While we’re eating I overhear a gem of a conversation. One of the women who’s come in for lunch is talking to the owner about a part she needs for her truck. The local mechanic says she needs to get the part from Makato. MANKATO. That’s far away. Over 80 miles and more than 90 minutes. By car. Longer by wagon. Wagons traveled between 10 and 20 miles per day, not much different from walking. Well, healthy athletic people walking. I am challenged by the 10,000 steps game. So one of the other locals at the counter says “Mmph”. To which the owner, let’s call her Nellie, says “Fred, you ever go out to Mankato?” And Fred says “Not if I can help it. Try to make that trip no more than once a year”. And the woman who needs the car part says “Mmph”. And that’s how it goes in Walnut Grove.
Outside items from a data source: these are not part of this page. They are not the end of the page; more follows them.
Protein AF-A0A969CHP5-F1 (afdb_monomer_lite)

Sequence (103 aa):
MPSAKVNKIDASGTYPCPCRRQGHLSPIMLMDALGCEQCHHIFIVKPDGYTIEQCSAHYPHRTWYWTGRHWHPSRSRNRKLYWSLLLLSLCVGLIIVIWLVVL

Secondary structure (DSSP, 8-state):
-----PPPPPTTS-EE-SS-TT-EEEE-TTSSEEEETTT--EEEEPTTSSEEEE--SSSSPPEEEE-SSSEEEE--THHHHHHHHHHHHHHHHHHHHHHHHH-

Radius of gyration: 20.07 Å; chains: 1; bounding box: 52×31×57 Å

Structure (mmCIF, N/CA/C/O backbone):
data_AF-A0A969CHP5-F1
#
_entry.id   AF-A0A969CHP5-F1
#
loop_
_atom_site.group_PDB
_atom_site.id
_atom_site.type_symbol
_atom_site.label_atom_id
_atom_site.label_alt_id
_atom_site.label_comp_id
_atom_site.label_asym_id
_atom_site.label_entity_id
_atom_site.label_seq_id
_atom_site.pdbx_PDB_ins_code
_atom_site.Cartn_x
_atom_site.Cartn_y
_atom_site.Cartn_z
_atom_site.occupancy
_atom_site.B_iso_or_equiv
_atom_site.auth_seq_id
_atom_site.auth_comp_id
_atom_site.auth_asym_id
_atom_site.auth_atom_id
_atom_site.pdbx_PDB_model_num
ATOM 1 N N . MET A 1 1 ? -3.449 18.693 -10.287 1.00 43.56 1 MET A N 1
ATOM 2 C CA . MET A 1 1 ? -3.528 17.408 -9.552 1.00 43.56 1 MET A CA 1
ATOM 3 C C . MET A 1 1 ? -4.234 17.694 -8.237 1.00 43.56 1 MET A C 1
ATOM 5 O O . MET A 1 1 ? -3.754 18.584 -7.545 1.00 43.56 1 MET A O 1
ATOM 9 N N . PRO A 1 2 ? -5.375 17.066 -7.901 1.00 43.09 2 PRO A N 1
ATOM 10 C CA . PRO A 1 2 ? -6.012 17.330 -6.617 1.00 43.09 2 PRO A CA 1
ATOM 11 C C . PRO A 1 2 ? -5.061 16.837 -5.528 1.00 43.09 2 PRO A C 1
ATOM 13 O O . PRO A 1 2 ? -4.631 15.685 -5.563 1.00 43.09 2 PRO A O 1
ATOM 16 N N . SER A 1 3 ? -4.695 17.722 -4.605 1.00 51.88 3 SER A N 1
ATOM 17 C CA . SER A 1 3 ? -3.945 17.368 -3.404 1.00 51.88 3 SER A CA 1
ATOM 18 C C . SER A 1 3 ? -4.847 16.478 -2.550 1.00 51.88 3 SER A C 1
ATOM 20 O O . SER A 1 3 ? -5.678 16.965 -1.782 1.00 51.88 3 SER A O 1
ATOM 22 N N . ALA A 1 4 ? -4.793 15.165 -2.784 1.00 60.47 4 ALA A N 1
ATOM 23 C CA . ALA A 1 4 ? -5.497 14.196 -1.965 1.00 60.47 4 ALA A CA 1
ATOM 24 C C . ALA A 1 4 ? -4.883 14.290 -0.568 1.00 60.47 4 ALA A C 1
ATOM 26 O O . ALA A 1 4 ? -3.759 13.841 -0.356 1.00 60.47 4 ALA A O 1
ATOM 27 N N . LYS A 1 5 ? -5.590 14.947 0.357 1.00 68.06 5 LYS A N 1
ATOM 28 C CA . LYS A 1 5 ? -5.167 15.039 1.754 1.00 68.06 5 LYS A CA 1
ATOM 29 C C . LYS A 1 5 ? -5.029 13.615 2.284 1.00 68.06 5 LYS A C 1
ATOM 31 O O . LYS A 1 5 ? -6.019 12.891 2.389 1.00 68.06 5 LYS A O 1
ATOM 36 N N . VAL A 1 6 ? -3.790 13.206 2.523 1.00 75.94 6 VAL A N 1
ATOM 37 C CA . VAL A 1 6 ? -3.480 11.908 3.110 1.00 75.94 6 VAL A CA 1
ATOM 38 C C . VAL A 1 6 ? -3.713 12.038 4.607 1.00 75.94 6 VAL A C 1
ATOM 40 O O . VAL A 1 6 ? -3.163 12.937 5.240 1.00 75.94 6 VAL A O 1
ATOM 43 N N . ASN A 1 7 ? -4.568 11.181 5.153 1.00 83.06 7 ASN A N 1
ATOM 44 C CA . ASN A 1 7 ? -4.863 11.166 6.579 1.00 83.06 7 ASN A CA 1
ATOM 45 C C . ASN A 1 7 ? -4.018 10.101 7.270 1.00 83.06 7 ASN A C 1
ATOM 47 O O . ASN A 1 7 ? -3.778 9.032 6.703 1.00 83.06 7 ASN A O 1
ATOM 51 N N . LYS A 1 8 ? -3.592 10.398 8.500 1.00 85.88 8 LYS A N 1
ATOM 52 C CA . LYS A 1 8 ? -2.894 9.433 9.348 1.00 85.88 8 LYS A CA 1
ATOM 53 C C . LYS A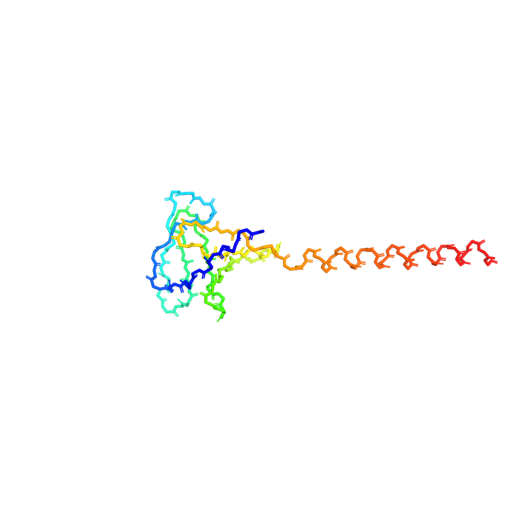 1 8 ? -3.819 8.246 9.624 1.00 85.88 8 LYS A C 1
ATOM 55 O O . LYS A 1 8 ? -5.007 8.433 9.893 1.00 85.88 8 LYS A O 1
ATOM 60 N N . ILE A 1 9 ? -3.271 7.046 9.513 1.00 87.06 9 ILE A N 1
ATOM 61 C CA . ILE A 1 9 ? -3.961 5.799 9.821 1.00 87.06 9 ILE A CA 1
ATOM 62 C C . ILE A 1 9 ? -3.781 5.547 11.315 1.00 87.06 9 ILE A C 1
ATOM 64 O O . ILE A 1 9 ? -2.666 5.580 11.832 1.00 87.06 9 ILE A O 1
ATOM 68 N N . ASP A 1 10 ? -4.889 5.331 12.004 1.00 86.38 10 ASP A N 1
ATOM 69 C CA . ASP A 1 10 ? -4.918 4.906 13.392 1.00 86.38 10 ASP A CA 1
ATOM 70 C C . ASP A 1 10 ? -4.862 3.379 13.425 1.00 86.38 10 ASP A C 1
ATOM 72 O O . ASP A 1 10 ? -5.750 2.714 12.896 1.00 86.38 10 ASP A O 1
ATOM 76 N N . ALA A 1 11 ? -3.821 2.811 14.030 1.00 83.19 11 ALA A N 1
ATOM 77 C CA . ALA A 1 11 ? -3.672 1.363 14.133 1.00 83.19 11 ALA A CA 1
ATOM 78 C C . ALA A 1 11 ? -4.799 0.707 14.950 1.00 83.19 11 ALA A C 1
ATOM 80 O O . ALA A 1 11 ? -5.052 -0.474 14.760 1.00 83.19 11 ALA A O 1
ATOM 81 N N . SER A 1 12 ? -5.502 1.463 15.804 1.00 84.44 12 SER A N 1
ATOM 82 C CA . SER A 1 12 ? -6.666 0.994 16.569 1.00 84.44 12 SER A CA 1
ATOM 83 C C . SER A 1 12 ? -8.006 1.189 15.843 1.00 84.44 12 SER A C 1
ATOM 85 O O . SER A 1 12 ? -9.053 0.739 16.314 1.00 84.44 12 SER A O 1
ATOM 87 N N . GLY A 1 13 ? -7.986 1.853 14.686 1.00 85.50 13 GLY A N 1
ATOM 88 C CA . GLY A 1 13 ? -9.175 2.209 13.925 1.00 85.50 13 GLY A CA 1
ATOM 89 C C . GLY A 1 13 ? -9.751 1.057 13.103 1.00 85.50 13 GLY A C 1
ATOM 90 O O . GLY A 1 13 ? -9.059 0.122 12.704 1.00 85.50 13 GLY A O 1
ATOM 91 N N . THR A 1 14 ? -11.044 1.166 12.786 1.00 88.12 14 THR A N 1
ATOM 92 C CA . THR A 1 14 ? -11.709 0.290 11.812 1.00 88.12 14 THR A CA 1
ATOM 93 C C . THR A 1 14 ? -11.814 0.992 10.462 1.00 88.12 14 THR A C 1
ATOM 95 O O . THR A 1 14 ? -12.347 2.098 10.369 1.00 88.12 14 THR A O 1
ATOM 98 N N . TYR A 1 15 ? -11.351 0.338 9.396 1.00 90.25 15 TYR A N 1
ATOM 99 C CA . TYR A 1 15 ? -11.370 0.887 8.032 1.00 90.25 15 TYR A CA 1
ATOM 100 C C . TYR A 1 15 ? -12.074 -0.061 7.059 1.00 90.25 15 TYR A C 1
ATOM 102 O O . TYR A 1 15 ? -12.099 -1.262 7.298 1.00 90.25 15 TYR A O 1
ATOM 110 N N . PRO A 1 16 ? -12.639 0.410 5.934 1.00 91.25 16 PRO A N 1
ATOM 111 C CA . PRO A 1 16 ? -13.132 -0.495 4.895 1.00 91.25 16 PRO A CA 1
ATOM 112 C C . PRO A 1 16 ? -11.969 -1.286 4.284 1.00 91.25 16 PRO A C 1
ATOM 114 O O . PRO A 1 16 ? -10.846 -0.801 4.235 1.00 91.25 16 PRO A O 1
ATOM 117 N N . CYS A 1 17 ? -12.197 -2.489 3.778 1.00 90.44 17 CYS A N 1
ATOM 118 C CA . CYS A 1 17 ? -11.139 -3.288 3.170 1.00 90.44 17 CYS A CA 1
ATOM 119 C C . CYS A 1 17 ? -10.775 -2.760 1.759 1.00 90.44 17 CYS A C 1
ATOM 121 O O . CYS A 1 17 ? -11.663 -2.549 0.927 1.00 90.44 17 CYS A O 1
ATOM 123 N N . PRO A 1 18 ? -9.477 -2.583 1.430 1.00 88.50 18 PRO A N 1
ATOM 124 C CA . PRO A 1 18 ? -9.043 -2.160 0.095 1.00 88.50 18 PRO A CA 1
ATOM 125 C C . PRO A 1 18 ? -9.248 -3.238 -0.985 1.00 88.50 18 PRO A C 1
ATOM 127 O O . PRO A 1 18 ? -9.321 -2.906 -2.167 1.00 88.50 18 PRO A O 1
ATOM 130 N N . CYS A 1 19 ? -9.341 -4.519 -0.608 1.00 83.12 19 CYS A N 1
ATOM 131 C CA . CYS A 1 19 ? -9.546 -5.639 -1.536 1.00 83.12 19 CYS A CA 1
ATOM 132 C C . CYS A 1 19 ? -11.024 -5.864 -1.888 1.00 83.12 19 CYS A C 1
ATOM 134 O O . CYS A 1 19 ? -11.336 -6.209 -3.026 1.00 83.12 19 CYS A O 1
ATOM 136 N N . ARG A 1 20 ? -11.935 -5.693 -0.919 1.00 78.38 20 ARG A N 1
ATOM 137 C CA . ARG A 1 20 ? -13.385 -5.899 -1.070 1.00 78.38 20 ARG A CA 1
ATOM 138 C C . ARG A 1 20 ? -14.153 -4.826 -0.307 1.00 78.38 20 ARG A C 1
ATOM 140 O O . ARG A 1 20 ? -13.928 -4.637 0.878 1.00 78.38 20 ARG A O 1
ATOM 147 N N . ARG A 1 21 ? -15.134 -4.190 -0.955 1.00 73.94 21 ARG A N 1
ATOM 148 C CA . ARG A 1 21 ? -15.909 -3.077 -0.367 1.00 73.94 21 ARG A CA 1
ATOM 149 C C . ARG A 1 21 ? -16.746 -3.443 0.866 1.00 73.94 21 ARG A C 1
ATOM 151 O O . ARG A 1 21 ? -17.100 -2.542 1.609 1.00 73.94 21 ARG A O 1
ATOM 158 N N . GLN A 1 22 ? -17.081 -4.719 1.057 1.00 83.75 22 GLN A N 1
ATOM 159 C CA . GLN A 1 22 ? -17.917 -5.181 2.175 1.00 83.75 22 GLN A CA 1
ATOM 160 C C . GLN A 1 22 ? -17.104 -5.621 3.402 1.00 83.75 22 GLN A C 1
ATOM 162 O O . GLN A 1 22 ? -17.690 -5.884 4.447 1.00 83.75 22 GLN A O 1
ATOM 167 N N . GLY A 1 23 ? -15.777 -5.733 3.279 1.00 85.88 23 GLY A N 1
ATOM 168 C CA . GLY A 1 23 ? -14.912 -6.134 4.385 1.00 85.88 23 GLY A CA 1
ATOM 169 C C . GLY A 1 23 ? -14.491 -4.942 5.225 1.00 85.88 23 GLY A C 1
ATOM 170 O O . GLY A 1 23 ? -14.414 -3.822 4.720 1.00 85.88 23 GLY A O 1
ATOM 171 N N . HIS A 1 24 ? -14.143 -5.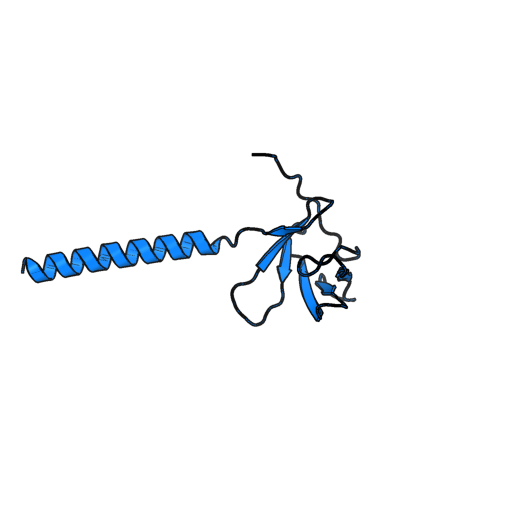204 6.480 1.00 90.62 24 HIS A N 1
ATOM 172 C CA . HIS A 1 24 ? -13.551 -4.222 7.378 1.00 90.62 24 HIS A CA 1
ATOM 173 C C . HIS A 1 24 ? -12.182 -4.711 7.850 1.00 90.62 24 HIS A C 1
ATOM 175 O O . HIS A 1 24 ? -11.960 -5.909 8.013 1.00 90.62 24 HIS A O 1
ATOM 181 N N . LEU A 1 25 ? -11.263 -3.766 7.985 1.00 91.50 25 LEU A N 1
ATOM 182 C CA . LEU A 1 25 ? -9.956 -3.915 8.590 1.00 91.50 25 LEU A CA 1
ATOM 183 C C . LEU A 1 25 ? -10.099 -3.655 10.087 1.00 91.50 25 LEU A C 1
ATOM 185 O O . LEU A 1 25 ? -10.504 -2.553 10.460 1.00 91.50 25 LEU A O 1
ATOM 189 N N . SER A 1 26 ? -9.776 -4.650 10.905 1.00 90.12 26 SER A N 1
ATOM 190 C CA . SER A 1 26 ? -9.752 -4.582 12.363 1.00 90.12 26 SER A CA 1
ATOM 191 C C . SER A 1 26 ? -8.311 -4.646 12.892 1.00 90.12 26 SER A C 1
ATOM 193 O O . SER A 1 26 ? -7.451 -5.269 12.260 1.00 90.12 26 SER A O 1
AT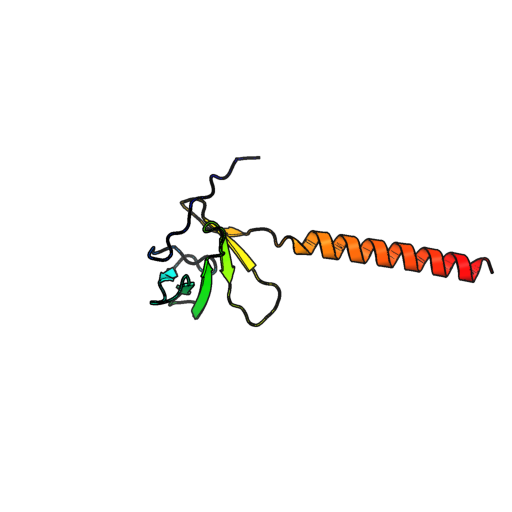OM 195 N N . PRO A 1 27 ? -8.016 -3.994 14.028 1.00 90.12 27 PRO A N 1
ATOM 196 C CA . PRO A 1 27 ? -6.705 -4.056 14.667 1.00 90.12 27 PRO A CA 1
ATOM 197 C C . PRO A 1 27 ? -6.336 -5.479 15.078 1.00 90.12 27 PRO A C 1
ATOM 199 O O . PRO A 1 27 ? -7.128 -6.190 15.696 1.00 90.12 27 PRO A O 1
ATOM 202 N N . ILE A 1 28 ? -5.098 -5.874 14.786 1.00 86.44 28 ILE A N 1
ATOM 203 C CA . ILE A 1 28 ? -4.492 -7.076 15.352 1.00 86.44 28 ILE A CA 1
ATOM 204 C C . ILE A 1 28 ? -3.785 -6.654 16.636 1.00 86.44 28 ILE A C 1
ATOM 206 O O . ILE A 1 28 ? -2.797 -5.922 16.609 1.00 86.44 28 ILE A O 1
ATOM 210 N N . MET A 1 29 ? -4.312 -7.108 17.771 1.00 76.50 29 MET A N 1
ATOM 211 C CA . MET A 1 29 ? -3.768 -6.792 19.092 1.00 76.50 29 MET A CA 1
ATOM 212 C C . MET A 1 29 ? -2.261 -7.102 19.147 1.00 76.50 29 MET A C 1
ATOM 214 O O . MET A 1 29 ? -1.830 -8.159 18.690 1.00 76.50 29 MET A O 1
ATOM 218 N N . LEU A 1 30 ? -1.486 -6.184 19.740 1.00 74.19 30 LEU A N 1
ATOM 219 C CA . LEU A 1 30 ? -0.018 -6.216 19.885 1.00 74.19 30 LEU A CA 1
ATOM 220 C C . LEU A 1 30 ? 0.821 -5.905 18.628 1.00 74.19 30 LEU A C 1
ATOM 222 O O . LEU A 1 30 ? 2.046 -6.004 18.692 1.00 74.19 30 LEU A O 1
ATOM 226 N N . MET A 1 31 ? 0.226 -5.497 17.506 1.00 74.94 31 MET A N 1
ATOM 227 C CA . MET A 1 31 ? 0.987 -5.075 16.323 1.00 74.94 31 MET A CA 1
ATOM 228 C C . MET A 1 31 ? 0.368 -3.834 15.679 1.00 74.94 3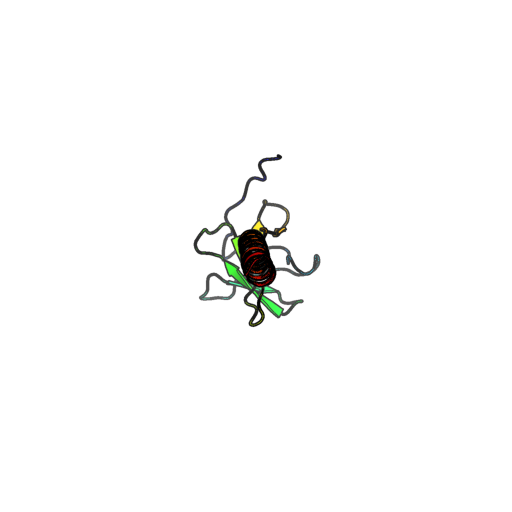1 MET A C 1
ATOM 230 O O . MET A 1 31 ? -0.845 -3.651 15.717 1.00 74.94 31 MET A O 1
ATOM 234 N N . ASP A 1 32 ? 1.183 -3.024 14.998 1.00 82.62 32 ASP A N 1
ATOM 235 C CA . ASP A 1 32 ? 0.703 -1.963 14.098 1.00 82.62 32 ASP A CA 1
ATOM 236 C C . ASP A 1 32 ? 0.213 -2.574 12.769 1.00 82.62 32 ASP A C 1
ATOM 238 O O . ASP A 1 32 ? 0.699 -2.274 11.672 1.00 82.62 32 ASP A O 1
ATOM 242 N N . ALA A 1 33 ? -0.725 -3.517 12.879 1.00 89.00 33 ALA A N 1
ATOM 243 C CA . ALA A 1 33 ? -1.248 -4.312 11.784 1.00 89.00 33 ALA A CA 1
ATOM 244 C C . ALA A 1 33 ? -2.775 -4.407 11.841 1.00 89.00 33 ALA A C 1
ATOM 246 O O . ALA A 1 33 ? -3.393 -4.492 12.899 1.00 89.00 33 ALA A O 1
ATOM 247 N N . LEU A 1 34 ? -3.375 -4.423 10.658 1.00 91.44 34 LEU A N 1
ATOM 248 C CA . LEU A 1 34 ? -4.807 -4.472 10.431 1.00 91.44 34 LEU A CA 1
ATOM 249 C C . LEU A 1 34 ? -5.153 -5.744 9.649 1.00 91.44 34 LEU A C 1
ATOM 251 O O . LEU A 1 34 ? -4.587 -6.004 8.586 1.00 91.44 34 LEU A O 1
ATOM 255 N N . GLY A 1 35 ? -6.088 -6.537 10.161 1.00 90.81 35 GLY A N 1
ATOM 256 C CA . GLY A 1 35 ? -6.577 -7.768 9.544 1.00 90.81 35 GLY A CA 1
ATOM 257 C C . GLY A 1 35 ? -7.970 -7.593 8.946 1.00 90.81 35 GLY A C 1
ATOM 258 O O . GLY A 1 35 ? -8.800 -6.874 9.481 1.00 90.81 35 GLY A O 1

soddy sod houseKatie and I drive back towards Springfield (because there are only camping sites, no hotels, in Walnut Grove, so no thank you) and stop at the recreated dugouts at a local farm. It’s literally a farm where a woman sits on her porch and takes our $4 admission while she pets her dog. Katie and I admire the sod architecture, the replanted prairie grasses (Minnesota used to be all prairie, now it’s all farm and less than 1% prairie. I don’t know if that is good or bad. I generally don’t like open space. I like farms and prairies though. It’s the woods that freak me out. Most likely to be the site of a serial killing crime). Then we head back towards Springfield and I bring Katie to dinner at the local restaurant steakhouse. This reminds me of the episode when Manly and Charles had a bet on who could find the fastest route to Sleepy Eye and they made a deal that whoever got there first would buy the other dinner. I tell this story to Katie, who hasn’t seen the last few seasons of the show. “Who won?” she asks. I forget, I say. “Great story Mom”. We order our steak dinner and find salad bar is included. Since Katie has just decided she might try lettuce we head up to check it out. Lettuce, peas, peas in cream, peas and ham, ham, pasta salad, pickles, and chicken salad. Hello Minnesota Salad. We wait for steak. “I think Pa pretended to win, except the waiter ratted him out to Almonzo, and then he ordered a huge dinner and Pa ordered soup,” I say in a rush. Katie looks at me and smiles. “Better story, Mom”. I smile back. Better story.